Exercise aim ::
In the entries below, find the line containing "ATOM 241 C C" and the line containing "ATOM 243 N N". Copy those two lines and everything between them exactly, and only that.

The records ::

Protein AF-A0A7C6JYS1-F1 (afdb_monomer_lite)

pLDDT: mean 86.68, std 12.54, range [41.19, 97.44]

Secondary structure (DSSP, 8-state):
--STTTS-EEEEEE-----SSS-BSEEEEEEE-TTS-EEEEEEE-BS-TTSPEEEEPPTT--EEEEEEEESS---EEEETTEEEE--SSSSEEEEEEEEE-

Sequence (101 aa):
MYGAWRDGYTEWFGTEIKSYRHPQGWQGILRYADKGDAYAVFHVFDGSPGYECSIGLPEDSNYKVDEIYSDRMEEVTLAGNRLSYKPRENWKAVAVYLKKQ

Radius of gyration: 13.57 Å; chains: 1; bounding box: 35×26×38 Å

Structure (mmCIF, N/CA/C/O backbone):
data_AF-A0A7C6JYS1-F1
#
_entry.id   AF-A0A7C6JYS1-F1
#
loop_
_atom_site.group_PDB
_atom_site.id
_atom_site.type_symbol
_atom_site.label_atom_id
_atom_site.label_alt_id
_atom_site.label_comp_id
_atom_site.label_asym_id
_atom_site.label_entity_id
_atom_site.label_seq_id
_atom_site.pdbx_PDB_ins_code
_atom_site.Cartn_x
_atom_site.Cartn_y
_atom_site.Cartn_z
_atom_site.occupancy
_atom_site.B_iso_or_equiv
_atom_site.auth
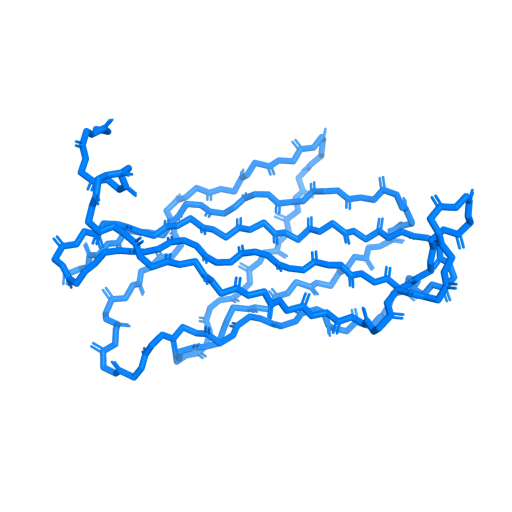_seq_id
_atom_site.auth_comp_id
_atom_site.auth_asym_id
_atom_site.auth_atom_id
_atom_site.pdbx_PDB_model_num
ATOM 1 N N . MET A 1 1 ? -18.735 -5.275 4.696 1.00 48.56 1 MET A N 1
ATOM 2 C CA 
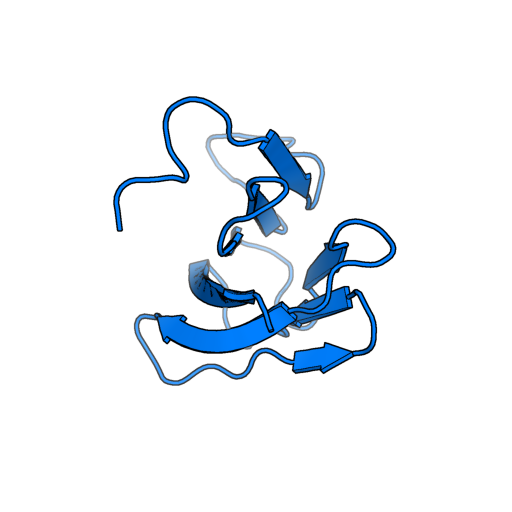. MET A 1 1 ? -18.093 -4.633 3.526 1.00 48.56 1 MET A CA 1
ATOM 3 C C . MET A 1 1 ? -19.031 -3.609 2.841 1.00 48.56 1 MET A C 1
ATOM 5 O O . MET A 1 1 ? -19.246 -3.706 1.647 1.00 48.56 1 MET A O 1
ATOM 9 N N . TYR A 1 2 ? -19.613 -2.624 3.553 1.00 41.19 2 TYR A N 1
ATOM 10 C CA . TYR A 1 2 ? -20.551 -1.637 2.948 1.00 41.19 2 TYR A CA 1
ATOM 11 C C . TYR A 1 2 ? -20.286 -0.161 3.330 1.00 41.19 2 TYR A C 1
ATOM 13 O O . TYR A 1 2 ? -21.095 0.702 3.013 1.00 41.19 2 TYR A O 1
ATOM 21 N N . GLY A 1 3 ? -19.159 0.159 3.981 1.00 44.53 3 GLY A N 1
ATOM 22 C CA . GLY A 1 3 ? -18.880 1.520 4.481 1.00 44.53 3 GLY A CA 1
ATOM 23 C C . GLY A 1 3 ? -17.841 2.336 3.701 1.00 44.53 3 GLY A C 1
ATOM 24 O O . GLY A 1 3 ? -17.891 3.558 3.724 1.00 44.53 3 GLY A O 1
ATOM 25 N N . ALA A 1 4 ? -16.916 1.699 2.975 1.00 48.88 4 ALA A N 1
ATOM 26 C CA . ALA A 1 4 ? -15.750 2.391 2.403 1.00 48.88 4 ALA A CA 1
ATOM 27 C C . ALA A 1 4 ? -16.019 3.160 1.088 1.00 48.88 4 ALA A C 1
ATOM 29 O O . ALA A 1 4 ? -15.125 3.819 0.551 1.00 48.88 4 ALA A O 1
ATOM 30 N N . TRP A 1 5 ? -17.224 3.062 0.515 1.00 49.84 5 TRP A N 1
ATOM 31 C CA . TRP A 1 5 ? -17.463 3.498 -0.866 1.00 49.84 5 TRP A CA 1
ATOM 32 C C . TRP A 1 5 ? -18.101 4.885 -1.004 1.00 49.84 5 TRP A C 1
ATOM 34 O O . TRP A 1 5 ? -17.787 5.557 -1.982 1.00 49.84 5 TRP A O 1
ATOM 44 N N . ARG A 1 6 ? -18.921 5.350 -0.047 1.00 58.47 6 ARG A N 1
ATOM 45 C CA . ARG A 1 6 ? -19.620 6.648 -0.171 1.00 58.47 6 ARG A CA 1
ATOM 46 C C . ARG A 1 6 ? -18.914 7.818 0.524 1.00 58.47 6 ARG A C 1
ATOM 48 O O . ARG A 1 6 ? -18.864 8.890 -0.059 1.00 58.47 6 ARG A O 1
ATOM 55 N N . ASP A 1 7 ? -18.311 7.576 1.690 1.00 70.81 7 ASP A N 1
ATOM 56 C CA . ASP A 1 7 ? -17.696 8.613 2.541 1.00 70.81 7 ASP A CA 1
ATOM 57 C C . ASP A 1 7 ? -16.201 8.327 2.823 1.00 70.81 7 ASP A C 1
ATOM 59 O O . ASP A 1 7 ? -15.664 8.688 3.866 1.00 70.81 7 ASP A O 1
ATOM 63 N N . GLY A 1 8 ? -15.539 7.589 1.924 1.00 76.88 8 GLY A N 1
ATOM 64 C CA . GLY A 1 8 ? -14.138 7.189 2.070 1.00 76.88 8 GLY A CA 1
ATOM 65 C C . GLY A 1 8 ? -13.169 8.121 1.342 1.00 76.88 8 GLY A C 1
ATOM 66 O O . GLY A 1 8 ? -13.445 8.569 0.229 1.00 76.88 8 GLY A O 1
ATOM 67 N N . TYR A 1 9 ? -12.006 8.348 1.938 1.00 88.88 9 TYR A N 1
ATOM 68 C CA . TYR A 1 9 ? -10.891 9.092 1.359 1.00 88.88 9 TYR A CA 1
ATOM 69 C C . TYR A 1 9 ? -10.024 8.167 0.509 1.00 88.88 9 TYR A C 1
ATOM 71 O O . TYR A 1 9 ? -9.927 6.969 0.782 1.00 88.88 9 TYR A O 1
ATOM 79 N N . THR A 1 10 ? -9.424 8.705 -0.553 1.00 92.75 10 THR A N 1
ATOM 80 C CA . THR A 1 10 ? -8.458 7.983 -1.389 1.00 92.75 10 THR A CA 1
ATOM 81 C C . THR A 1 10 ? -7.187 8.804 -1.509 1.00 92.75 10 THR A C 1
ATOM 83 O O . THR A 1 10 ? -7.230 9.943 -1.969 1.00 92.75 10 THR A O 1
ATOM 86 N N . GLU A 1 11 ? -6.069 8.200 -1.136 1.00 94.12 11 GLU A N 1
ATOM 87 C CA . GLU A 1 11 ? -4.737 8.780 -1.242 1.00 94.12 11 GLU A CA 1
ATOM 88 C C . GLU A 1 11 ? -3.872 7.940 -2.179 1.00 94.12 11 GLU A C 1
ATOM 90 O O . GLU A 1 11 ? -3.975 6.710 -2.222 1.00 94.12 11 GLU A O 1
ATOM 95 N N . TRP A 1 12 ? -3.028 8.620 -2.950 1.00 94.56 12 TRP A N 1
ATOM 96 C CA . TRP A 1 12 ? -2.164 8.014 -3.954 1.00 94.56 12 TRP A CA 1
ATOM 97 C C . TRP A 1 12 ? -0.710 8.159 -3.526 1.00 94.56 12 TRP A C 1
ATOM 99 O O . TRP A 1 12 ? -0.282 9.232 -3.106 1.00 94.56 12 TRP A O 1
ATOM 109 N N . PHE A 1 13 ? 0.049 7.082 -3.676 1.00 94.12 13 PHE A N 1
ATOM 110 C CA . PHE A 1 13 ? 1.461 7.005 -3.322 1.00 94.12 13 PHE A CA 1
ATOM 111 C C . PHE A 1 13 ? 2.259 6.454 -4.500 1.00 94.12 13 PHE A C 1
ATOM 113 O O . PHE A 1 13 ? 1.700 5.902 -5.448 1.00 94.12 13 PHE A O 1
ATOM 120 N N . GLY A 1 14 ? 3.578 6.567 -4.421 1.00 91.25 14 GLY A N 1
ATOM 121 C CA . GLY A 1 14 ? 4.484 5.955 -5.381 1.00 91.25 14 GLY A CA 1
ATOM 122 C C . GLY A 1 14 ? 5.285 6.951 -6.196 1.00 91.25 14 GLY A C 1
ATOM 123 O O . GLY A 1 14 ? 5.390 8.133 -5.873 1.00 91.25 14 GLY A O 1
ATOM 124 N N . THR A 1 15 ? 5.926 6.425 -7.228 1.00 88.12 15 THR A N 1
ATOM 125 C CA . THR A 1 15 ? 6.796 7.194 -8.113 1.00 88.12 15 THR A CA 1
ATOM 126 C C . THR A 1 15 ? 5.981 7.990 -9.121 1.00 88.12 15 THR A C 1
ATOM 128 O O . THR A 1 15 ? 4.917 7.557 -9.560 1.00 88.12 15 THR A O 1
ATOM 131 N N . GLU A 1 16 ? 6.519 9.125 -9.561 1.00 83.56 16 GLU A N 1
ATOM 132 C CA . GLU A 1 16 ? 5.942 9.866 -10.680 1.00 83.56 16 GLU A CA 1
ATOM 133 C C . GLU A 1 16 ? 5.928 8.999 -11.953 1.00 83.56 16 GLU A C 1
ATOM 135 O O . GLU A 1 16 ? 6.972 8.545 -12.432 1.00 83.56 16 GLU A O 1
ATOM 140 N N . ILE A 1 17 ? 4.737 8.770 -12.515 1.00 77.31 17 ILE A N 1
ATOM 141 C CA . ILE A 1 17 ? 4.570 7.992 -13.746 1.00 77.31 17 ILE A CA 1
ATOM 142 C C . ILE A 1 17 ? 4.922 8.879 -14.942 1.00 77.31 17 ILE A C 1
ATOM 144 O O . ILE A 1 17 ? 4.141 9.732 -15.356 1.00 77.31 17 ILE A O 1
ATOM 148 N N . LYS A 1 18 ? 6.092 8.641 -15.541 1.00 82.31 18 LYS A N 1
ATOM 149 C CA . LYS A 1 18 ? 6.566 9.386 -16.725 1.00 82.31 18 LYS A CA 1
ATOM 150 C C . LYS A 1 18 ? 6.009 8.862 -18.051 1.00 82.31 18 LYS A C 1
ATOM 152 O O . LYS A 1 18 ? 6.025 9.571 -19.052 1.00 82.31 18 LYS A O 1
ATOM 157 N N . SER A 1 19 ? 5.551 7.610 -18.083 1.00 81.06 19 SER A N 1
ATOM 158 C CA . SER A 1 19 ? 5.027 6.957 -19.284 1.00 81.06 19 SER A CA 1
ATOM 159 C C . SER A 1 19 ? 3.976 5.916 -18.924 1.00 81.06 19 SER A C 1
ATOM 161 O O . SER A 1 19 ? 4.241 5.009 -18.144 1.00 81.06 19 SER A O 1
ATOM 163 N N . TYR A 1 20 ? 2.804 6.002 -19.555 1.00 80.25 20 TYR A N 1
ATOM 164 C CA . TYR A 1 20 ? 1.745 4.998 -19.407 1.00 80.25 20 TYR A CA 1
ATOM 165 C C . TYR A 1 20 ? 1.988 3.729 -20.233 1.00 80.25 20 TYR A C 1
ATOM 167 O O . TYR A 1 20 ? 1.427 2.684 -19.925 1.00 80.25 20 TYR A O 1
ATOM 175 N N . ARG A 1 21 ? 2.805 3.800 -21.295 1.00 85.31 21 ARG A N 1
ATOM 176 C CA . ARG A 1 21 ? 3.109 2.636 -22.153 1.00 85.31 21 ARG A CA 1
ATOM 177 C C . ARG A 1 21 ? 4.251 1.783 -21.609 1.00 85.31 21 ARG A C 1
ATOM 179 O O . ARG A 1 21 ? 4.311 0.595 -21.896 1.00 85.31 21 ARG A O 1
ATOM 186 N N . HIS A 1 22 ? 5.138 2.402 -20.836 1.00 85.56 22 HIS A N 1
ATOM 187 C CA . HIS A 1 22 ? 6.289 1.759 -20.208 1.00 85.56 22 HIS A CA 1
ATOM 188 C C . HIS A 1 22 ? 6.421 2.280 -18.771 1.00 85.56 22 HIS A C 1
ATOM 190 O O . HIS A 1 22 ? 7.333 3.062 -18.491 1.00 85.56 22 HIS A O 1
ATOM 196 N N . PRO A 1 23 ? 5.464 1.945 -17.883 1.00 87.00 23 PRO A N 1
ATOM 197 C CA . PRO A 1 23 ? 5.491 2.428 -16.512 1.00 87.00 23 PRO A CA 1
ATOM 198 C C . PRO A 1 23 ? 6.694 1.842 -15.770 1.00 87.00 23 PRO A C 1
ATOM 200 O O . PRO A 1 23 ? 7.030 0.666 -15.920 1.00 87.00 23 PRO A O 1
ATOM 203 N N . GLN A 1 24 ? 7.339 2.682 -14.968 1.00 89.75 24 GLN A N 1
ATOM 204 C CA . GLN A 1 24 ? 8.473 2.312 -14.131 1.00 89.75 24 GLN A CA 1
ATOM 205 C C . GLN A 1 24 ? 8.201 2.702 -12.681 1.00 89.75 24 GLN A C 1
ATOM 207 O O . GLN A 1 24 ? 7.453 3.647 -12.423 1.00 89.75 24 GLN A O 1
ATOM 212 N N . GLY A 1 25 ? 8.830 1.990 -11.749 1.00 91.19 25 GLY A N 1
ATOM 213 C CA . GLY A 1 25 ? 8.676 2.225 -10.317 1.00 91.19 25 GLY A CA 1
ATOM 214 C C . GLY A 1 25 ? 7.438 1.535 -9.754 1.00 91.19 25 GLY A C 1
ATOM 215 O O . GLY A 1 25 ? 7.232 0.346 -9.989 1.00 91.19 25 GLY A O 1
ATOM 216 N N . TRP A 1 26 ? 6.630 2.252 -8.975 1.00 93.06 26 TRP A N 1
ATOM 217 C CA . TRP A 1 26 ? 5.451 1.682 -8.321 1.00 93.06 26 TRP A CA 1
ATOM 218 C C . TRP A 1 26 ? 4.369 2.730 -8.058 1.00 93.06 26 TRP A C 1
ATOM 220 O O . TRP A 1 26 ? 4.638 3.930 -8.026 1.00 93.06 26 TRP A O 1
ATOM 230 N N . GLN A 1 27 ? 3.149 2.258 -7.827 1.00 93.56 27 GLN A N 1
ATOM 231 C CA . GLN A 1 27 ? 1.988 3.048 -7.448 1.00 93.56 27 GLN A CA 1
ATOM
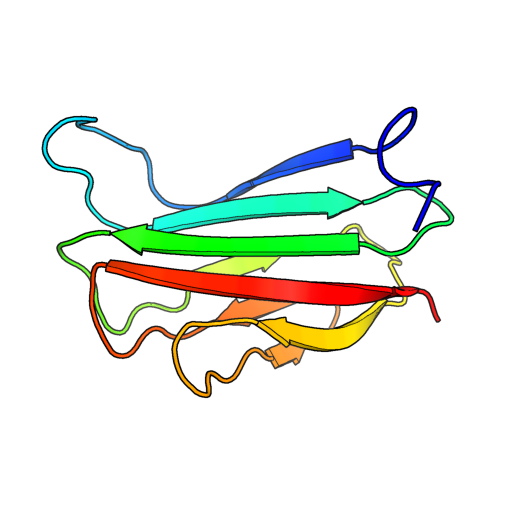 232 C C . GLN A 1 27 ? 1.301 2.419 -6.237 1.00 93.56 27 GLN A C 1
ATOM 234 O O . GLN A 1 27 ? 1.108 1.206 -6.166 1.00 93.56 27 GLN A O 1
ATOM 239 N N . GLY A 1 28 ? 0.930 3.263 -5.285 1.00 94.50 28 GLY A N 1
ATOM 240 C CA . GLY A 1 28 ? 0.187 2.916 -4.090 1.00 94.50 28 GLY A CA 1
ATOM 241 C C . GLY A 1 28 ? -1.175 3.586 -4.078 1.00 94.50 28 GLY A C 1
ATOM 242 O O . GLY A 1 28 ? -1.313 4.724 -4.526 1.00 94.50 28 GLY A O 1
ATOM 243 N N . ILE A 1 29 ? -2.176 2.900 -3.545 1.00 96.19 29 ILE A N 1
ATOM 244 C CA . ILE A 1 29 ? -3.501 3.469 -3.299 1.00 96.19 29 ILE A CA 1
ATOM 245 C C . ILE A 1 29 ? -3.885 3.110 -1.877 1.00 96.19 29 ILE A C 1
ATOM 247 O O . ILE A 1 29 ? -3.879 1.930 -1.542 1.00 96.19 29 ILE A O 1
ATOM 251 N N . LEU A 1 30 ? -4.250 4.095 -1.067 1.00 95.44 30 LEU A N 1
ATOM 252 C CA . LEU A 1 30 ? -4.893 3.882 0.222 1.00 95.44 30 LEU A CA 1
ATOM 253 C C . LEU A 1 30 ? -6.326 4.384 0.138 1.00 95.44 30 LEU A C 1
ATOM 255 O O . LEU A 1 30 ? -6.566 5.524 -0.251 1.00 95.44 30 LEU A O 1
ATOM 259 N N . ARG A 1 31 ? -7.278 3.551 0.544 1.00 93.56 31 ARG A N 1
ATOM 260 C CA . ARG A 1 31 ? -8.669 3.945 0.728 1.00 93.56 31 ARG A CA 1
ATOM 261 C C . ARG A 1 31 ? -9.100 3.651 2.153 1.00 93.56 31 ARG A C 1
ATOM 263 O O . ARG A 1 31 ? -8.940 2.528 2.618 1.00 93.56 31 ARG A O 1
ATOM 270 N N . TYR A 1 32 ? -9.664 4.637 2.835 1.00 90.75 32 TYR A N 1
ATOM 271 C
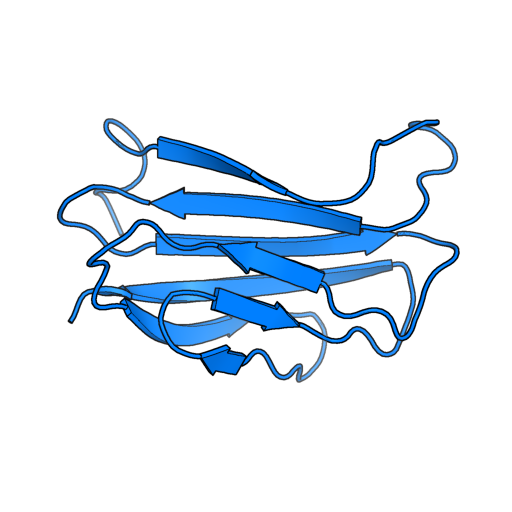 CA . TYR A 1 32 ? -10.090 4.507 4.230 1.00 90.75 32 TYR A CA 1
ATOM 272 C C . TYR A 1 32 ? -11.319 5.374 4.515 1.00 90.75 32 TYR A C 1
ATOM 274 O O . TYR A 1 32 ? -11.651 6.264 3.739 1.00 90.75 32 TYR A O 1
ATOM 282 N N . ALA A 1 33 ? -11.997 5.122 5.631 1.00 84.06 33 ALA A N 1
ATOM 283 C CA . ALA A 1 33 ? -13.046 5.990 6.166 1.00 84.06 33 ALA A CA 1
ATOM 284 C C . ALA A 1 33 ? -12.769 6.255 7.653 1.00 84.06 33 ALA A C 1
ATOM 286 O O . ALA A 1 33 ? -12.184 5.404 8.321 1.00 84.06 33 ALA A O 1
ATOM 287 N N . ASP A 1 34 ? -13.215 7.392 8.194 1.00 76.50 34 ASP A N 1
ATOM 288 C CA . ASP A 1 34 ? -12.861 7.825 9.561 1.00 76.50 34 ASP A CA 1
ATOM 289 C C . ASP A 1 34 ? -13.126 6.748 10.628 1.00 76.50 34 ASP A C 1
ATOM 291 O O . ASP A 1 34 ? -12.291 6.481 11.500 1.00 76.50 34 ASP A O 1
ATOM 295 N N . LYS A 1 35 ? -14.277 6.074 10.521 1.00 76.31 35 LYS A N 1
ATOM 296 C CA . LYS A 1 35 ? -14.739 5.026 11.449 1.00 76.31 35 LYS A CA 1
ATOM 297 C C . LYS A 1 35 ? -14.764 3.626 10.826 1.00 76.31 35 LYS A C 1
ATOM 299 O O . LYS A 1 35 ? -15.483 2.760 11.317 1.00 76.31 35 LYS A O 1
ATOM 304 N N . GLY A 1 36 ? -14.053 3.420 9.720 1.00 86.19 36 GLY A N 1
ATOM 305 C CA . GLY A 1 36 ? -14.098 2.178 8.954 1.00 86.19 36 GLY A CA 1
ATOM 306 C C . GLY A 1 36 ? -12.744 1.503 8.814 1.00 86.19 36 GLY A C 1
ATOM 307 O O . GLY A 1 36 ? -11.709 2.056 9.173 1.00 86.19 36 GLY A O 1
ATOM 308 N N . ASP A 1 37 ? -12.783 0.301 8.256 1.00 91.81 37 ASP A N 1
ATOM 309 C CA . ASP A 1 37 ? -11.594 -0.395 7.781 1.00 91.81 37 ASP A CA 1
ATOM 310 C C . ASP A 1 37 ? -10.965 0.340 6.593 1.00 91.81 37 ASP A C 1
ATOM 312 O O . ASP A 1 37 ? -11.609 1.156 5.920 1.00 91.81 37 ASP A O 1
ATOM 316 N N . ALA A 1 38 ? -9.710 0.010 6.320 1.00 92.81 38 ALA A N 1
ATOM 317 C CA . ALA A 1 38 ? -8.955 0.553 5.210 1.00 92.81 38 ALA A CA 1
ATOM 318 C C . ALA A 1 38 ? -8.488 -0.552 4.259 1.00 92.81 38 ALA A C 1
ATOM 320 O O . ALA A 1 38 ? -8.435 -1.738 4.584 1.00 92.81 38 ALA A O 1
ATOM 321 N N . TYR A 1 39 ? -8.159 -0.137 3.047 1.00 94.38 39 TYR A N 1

Expected answer ::
ATOM 241 C C . GLY A 1 28 ? -1.175 3.586 -4.078 1.00 94.50 28 GLY A C 1
ATOM 242 O O . GLY A 1 28 ? -1.313 4.724 -4.526 1.00 94.50 28 GLY A O 1
ATOM 243 N N . ILE A 1 29 ? -2.176 2.900 -3.545 1.00 96.19 29 ILE A N 1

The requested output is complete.